When John Adams wrote the Massachusetts Constitution, the world’s oldest functioning written constitution, still in effect today, he noted the importance of having distinct executive, legislative and judicial powers. He wanted to guarantee "a government of laws and not of men."
Our national Constitution adopts the same idea — that these three powers provide a constant check on each other, and prevent any one man, woman or institution from becoming so powerful as to dominate the others.
I think our Founding Fathers would be worried about several contemporary developments. Let me give three examples.
1. On at least 13 separate occasions, President Barack Obama has unilaterally delayed the required, statutory implementation of various parts of his signature health care law, the Affordable Care Act.
2. Some half-dozen state attorneys general — including the newly elected one in Virginia — have refused to enforce or defend their states’ laws on same-sex marriage.
3. The Obama administration is unwilling either to press for changes in federal laws against marijuana or to enforce them in states that have recently legalized pot. So if the executive won’t enforce the law, then is marijuana still illegal under federal law, or is it only illegal when and where the feds say it is? Or only when the offenders are certain kinds of people?
We might feel one way or another about the substance of any of these three topics. Either way, we should be troubled by the increasing, and increasingly arbitrary, nature of executive power today. This unsettling trend predates our current president and will not end with his term in office. It is not a partisan or ideological question. But it is one that has serious implications for the American system of government.
Article II of the Constitution says that the president "shall take Care that the Laws be faithfully executed." This basic requirement seems to be falling further and further out of fashion.
Presidents from Ronald Reagan to Bill Clinton asked for the power to exercise a line-item veto. When Clinton finally got the power, the Supreme Court held it unconstitutional because it gave the president power to amend or repeal laws passed by Congress.
Just a few years later, President George W. Bush aroused Democrats’ ire by making "signing statements." Even as he signed bills into law, Bush would signal his intent not to enforce them as written.
Move forward again to President Obama’s now frequent declarations that he is changing the way he interprets or will enforce or defend the laws of the land. He is fond of saying he will act if Congress does not. He sometimes acts contrary to what Congress has passed and he has signed.
When the executive acts without legislative consent or ignores a statutory command, we run the risk of arbitrary rule and of losing our American birthright of government by the people. The people also are deprived of the balance of power our Constitution built into the lawmaking process to protect minorities.

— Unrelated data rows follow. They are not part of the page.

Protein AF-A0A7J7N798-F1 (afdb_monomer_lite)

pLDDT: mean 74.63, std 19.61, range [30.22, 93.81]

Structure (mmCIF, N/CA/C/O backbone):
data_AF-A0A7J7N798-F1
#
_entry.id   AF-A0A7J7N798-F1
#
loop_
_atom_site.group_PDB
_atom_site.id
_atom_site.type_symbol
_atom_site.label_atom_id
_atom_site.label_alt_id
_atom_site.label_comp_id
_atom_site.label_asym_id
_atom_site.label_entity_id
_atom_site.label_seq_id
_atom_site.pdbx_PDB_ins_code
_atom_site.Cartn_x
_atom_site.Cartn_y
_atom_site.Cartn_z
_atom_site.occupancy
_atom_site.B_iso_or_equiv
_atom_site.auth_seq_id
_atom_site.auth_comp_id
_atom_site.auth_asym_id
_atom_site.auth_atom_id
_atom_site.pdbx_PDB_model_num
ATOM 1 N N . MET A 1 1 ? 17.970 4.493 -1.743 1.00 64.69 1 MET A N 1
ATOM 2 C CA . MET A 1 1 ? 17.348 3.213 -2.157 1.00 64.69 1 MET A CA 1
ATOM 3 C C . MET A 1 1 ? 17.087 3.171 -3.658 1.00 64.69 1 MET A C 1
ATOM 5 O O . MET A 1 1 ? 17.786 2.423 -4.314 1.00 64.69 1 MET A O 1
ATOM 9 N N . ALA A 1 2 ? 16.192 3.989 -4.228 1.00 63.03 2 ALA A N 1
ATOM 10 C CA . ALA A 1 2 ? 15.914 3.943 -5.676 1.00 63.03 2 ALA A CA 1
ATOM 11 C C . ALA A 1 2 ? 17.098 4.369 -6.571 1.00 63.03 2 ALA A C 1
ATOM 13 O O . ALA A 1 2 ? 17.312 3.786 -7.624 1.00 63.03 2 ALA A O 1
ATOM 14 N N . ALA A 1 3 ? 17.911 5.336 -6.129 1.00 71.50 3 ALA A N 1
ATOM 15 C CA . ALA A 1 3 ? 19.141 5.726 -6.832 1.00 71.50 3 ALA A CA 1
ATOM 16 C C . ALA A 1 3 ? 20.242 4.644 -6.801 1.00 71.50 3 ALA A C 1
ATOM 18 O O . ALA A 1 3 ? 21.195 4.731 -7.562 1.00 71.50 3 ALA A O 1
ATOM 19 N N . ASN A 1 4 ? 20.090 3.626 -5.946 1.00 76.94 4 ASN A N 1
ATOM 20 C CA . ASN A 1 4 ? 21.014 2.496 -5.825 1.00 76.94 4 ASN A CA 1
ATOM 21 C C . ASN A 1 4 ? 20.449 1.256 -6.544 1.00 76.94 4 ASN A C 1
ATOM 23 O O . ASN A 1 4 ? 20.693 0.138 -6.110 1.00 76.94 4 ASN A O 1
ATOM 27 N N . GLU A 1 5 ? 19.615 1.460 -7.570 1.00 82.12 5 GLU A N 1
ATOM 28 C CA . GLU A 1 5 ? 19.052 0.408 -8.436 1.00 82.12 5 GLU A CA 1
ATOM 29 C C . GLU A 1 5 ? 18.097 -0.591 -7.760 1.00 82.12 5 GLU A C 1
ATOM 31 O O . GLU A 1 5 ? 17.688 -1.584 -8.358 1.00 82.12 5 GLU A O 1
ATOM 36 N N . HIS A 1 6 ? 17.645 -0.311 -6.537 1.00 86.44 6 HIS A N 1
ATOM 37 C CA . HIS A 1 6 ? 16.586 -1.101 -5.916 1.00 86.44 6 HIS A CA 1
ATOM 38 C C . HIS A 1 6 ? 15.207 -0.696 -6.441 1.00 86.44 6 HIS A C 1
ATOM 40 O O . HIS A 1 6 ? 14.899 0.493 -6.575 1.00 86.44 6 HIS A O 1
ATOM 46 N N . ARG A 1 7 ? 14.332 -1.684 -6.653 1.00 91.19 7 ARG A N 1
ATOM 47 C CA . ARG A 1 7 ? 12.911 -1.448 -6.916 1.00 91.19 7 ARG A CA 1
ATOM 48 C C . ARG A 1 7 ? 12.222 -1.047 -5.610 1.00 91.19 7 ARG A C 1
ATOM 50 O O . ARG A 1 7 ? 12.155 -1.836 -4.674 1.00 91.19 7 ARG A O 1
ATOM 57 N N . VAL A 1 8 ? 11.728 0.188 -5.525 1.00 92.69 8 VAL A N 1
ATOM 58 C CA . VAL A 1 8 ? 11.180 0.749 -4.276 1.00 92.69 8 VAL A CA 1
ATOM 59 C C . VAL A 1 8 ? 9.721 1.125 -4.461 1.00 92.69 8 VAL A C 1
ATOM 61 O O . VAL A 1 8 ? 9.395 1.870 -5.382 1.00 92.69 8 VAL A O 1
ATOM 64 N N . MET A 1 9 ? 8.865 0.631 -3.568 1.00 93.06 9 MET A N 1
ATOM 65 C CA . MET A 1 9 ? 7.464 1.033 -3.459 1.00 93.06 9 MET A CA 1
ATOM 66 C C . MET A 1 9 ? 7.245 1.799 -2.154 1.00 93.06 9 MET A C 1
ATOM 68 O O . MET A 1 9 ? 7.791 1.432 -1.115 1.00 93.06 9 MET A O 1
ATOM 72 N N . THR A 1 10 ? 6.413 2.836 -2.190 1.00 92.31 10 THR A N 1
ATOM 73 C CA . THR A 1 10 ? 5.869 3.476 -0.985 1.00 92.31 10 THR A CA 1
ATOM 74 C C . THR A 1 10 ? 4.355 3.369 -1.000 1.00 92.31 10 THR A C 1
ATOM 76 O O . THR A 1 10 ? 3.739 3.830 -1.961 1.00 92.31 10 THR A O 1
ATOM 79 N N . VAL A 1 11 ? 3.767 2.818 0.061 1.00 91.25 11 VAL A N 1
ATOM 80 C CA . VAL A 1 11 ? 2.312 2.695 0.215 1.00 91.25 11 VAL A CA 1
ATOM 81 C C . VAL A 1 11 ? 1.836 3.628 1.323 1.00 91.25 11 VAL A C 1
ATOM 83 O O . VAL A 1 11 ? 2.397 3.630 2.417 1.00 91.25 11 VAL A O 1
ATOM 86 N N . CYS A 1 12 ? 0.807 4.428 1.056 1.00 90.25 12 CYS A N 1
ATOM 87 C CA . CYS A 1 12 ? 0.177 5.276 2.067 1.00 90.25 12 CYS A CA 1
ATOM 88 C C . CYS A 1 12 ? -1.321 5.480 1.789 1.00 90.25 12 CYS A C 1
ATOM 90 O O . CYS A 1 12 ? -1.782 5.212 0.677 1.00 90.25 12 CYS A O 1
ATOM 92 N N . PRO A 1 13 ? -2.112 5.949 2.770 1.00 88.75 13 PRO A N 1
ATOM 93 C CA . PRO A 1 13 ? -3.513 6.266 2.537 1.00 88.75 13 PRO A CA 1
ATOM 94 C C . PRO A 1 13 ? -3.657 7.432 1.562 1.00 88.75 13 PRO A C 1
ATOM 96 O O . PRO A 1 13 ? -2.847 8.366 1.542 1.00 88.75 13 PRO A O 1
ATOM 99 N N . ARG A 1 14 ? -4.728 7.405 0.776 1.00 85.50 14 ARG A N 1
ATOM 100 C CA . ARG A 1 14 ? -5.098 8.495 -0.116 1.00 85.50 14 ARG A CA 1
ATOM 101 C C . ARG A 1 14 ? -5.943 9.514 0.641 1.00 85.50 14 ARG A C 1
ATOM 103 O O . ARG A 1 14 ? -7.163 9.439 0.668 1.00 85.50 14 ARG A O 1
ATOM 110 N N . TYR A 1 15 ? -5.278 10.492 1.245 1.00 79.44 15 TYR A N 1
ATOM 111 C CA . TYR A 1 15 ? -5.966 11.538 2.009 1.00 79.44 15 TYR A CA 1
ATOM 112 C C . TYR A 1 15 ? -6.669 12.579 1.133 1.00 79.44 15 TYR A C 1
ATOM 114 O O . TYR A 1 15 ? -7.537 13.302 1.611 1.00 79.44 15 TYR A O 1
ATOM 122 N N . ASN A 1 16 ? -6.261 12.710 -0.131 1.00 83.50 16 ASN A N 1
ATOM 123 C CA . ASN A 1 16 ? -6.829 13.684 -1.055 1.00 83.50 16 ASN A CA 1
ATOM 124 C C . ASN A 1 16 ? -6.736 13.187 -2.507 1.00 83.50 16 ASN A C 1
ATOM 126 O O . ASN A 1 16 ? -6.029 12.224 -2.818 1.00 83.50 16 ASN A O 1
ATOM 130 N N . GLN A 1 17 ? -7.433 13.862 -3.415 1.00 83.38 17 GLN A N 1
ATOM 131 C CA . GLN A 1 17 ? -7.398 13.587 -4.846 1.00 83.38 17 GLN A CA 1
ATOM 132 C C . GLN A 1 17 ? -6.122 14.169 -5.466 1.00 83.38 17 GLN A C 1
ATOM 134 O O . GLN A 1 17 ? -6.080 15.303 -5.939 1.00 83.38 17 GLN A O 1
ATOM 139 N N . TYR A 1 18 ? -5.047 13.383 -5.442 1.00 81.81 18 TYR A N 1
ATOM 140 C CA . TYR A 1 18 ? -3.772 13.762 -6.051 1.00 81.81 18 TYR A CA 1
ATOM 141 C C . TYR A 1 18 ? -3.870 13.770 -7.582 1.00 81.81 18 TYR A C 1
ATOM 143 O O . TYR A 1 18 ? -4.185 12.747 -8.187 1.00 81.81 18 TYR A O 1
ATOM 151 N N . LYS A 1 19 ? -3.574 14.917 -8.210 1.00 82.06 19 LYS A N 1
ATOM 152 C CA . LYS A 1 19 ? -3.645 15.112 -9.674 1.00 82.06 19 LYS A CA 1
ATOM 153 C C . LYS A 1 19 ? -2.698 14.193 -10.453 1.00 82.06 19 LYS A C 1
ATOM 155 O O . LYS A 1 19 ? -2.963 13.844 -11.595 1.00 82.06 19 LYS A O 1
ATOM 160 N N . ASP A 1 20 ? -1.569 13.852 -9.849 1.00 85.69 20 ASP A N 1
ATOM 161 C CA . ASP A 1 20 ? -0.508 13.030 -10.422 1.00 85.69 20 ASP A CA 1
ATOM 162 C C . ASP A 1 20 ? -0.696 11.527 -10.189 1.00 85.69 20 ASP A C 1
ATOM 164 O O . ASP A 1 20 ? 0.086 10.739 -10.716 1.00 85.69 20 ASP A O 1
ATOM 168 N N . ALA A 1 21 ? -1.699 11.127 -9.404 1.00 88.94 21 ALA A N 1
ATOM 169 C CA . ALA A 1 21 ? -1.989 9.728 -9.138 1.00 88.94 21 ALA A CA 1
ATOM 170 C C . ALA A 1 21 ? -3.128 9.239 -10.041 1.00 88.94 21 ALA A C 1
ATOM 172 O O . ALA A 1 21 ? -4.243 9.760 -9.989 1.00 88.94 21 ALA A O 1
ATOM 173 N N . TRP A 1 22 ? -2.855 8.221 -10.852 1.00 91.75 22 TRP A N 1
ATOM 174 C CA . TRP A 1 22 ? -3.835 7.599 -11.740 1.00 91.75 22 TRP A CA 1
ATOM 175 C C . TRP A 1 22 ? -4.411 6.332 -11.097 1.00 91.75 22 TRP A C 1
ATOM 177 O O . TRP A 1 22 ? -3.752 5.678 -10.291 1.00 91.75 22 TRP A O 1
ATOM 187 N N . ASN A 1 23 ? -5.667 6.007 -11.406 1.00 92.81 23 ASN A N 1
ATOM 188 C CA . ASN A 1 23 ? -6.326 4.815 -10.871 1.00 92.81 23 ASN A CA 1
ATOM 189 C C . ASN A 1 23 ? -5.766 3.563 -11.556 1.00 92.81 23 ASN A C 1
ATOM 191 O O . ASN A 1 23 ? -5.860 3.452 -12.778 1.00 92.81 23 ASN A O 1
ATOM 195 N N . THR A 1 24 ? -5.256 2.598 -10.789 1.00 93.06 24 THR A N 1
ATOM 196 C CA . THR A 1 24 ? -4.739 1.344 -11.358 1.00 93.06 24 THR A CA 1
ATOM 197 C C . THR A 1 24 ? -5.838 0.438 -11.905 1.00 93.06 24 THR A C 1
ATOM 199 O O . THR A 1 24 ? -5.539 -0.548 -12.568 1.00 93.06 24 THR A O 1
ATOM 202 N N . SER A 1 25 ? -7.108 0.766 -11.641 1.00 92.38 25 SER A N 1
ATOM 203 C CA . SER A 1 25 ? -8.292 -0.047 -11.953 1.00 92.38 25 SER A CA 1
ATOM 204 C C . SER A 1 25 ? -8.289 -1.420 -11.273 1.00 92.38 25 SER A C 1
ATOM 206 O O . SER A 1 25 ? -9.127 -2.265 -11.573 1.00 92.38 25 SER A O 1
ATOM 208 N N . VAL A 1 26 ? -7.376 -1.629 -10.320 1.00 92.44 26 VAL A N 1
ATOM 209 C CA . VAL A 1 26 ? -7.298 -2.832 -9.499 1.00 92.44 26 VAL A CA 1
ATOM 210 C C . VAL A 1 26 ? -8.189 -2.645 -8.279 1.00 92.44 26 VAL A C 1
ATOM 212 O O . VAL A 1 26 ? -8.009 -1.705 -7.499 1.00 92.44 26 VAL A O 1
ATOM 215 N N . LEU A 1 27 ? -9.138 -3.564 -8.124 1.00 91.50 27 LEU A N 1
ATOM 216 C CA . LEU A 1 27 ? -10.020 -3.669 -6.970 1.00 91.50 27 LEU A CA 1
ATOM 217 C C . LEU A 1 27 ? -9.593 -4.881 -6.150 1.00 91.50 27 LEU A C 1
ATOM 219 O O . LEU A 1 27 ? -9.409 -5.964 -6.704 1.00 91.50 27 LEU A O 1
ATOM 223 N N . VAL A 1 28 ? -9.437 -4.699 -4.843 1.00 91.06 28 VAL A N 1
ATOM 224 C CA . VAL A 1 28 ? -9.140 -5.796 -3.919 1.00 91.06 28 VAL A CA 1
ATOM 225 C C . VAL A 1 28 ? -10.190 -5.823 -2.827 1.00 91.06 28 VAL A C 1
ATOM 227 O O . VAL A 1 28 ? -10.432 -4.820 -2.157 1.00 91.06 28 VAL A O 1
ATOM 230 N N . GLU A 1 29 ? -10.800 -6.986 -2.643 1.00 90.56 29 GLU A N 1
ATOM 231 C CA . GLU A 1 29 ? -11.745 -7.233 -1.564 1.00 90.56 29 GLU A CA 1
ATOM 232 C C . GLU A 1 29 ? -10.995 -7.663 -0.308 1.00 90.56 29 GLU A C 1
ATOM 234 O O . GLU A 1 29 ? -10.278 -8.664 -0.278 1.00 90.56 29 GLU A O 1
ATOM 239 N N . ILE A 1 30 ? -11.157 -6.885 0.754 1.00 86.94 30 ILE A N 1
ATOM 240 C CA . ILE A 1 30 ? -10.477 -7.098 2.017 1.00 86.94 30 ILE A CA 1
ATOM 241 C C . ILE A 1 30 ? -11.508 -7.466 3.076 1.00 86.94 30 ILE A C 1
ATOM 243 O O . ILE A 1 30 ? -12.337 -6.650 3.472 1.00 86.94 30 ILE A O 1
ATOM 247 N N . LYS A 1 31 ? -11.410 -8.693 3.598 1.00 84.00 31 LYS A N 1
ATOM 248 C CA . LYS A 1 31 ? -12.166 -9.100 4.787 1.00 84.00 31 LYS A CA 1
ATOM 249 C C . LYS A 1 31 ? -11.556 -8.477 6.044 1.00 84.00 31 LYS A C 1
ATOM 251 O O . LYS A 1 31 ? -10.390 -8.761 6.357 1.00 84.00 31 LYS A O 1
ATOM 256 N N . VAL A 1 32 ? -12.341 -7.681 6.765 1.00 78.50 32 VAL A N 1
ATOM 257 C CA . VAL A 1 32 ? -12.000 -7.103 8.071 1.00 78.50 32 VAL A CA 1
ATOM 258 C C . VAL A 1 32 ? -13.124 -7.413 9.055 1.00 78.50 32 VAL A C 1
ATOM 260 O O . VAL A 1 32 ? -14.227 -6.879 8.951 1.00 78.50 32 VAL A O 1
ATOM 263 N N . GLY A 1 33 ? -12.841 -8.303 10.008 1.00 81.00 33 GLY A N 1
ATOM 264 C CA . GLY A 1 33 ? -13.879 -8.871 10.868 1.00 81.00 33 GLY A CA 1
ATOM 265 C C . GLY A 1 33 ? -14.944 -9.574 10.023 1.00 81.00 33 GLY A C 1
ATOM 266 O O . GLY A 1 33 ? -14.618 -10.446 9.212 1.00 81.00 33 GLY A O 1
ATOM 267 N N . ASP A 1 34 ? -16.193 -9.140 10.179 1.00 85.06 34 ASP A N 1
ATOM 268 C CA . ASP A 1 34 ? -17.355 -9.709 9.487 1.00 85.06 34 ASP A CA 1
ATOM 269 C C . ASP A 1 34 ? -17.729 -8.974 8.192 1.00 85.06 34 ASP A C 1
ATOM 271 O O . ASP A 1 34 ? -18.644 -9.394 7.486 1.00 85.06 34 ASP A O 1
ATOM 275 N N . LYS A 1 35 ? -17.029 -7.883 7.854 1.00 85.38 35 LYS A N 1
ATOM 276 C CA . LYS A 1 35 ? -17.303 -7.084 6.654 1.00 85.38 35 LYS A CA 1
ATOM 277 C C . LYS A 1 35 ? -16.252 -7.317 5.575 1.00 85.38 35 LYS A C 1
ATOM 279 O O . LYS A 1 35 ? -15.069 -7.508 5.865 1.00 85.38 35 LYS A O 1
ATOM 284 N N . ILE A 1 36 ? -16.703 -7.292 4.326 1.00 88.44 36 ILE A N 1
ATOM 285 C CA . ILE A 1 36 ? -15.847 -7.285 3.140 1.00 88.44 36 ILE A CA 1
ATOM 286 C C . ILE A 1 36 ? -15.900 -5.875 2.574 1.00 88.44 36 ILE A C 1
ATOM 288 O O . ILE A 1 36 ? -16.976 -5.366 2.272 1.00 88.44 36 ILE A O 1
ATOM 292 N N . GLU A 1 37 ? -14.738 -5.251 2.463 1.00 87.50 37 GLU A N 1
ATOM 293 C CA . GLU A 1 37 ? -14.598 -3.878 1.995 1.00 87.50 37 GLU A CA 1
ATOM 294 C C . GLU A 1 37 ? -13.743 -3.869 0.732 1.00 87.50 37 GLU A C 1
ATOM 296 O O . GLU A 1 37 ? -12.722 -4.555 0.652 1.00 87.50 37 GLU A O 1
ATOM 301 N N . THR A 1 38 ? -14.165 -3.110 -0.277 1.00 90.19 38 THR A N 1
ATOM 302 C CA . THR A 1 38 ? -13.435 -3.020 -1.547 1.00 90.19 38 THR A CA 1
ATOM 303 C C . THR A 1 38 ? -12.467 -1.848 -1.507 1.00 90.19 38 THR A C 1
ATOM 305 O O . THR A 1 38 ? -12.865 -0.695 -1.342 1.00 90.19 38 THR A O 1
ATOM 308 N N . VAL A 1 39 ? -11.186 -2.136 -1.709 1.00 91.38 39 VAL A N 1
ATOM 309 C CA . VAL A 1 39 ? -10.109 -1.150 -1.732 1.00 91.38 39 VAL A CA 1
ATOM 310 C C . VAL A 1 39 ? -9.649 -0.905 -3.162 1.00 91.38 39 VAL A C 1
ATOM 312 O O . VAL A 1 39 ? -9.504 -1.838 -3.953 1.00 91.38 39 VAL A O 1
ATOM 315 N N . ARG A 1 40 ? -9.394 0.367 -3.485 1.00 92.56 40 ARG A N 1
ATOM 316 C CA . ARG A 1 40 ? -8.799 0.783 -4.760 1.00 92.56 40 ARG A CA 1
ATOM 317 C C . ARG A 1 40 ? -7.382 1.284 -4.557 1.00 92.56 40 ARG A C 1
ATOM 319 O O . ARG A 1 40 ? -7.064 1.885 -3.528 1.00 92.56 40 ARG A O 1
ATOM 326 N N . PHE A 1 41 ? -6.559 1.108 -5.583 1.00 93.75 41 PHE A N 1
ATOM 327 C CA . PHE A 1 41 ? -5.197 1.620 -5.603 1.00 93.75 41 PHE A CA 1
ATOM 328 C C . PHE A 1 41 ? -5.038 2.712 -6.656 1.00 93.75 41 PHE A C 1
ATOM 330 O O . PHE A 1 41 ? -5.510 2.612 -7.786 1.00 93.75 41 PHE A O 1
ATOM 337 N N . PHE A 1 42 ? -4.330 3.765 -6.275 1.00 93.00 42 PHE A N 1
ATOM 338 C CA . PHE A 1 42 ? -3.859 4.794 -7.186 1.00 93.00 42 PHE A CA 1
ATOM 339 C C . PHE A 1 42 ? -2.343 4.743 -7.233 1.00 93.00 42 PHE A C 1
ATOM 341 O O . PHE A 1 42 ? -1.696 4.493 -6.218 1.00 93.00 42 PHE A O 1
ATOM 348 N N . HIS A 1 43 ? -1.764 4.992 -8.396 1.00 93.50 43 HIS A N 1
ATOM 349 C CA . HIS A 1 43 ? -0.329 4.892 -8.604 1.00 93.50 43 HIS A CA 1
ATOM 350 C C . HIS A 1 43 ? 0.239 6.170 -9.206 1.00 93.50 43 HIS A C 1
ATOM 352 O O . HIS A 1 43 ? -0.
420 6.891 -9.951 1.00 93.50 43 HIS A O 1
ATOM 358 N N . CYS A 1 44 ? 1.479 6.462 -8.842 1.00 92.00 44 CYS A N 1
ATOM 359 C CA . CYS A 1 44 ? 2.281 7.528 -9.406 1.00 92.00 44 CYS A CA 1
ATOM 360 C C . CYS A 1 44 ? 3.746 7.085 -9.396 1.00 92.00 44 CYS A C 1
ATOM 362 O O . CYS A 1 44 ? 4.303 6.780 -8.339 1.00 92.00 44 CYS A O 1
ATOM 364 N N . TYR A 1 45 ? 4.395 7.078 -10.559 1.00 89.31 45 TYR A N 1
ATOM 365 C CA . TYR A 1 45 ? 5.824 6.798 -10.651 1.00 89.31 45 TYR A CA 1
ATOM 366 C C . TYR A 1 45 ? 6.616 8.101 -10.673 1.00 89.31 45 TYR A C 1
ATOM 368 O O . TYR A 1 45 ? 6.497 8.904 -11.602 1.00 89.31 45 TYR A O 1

This spring we celebrate the 60th anniversary of Brown v. Board of Education. The anniversary reminds us of a time when our political process had become stuck and was incapable, for decades, of addressing an injustice. The courts stepped in and forced a resolution, citing the higher authority of the Constitution’s equal protection clause.
The modern accumulation of executive power has less noble aims, and usually appeals to no higher law than prevailing public opinion. John Adams would not be pleased.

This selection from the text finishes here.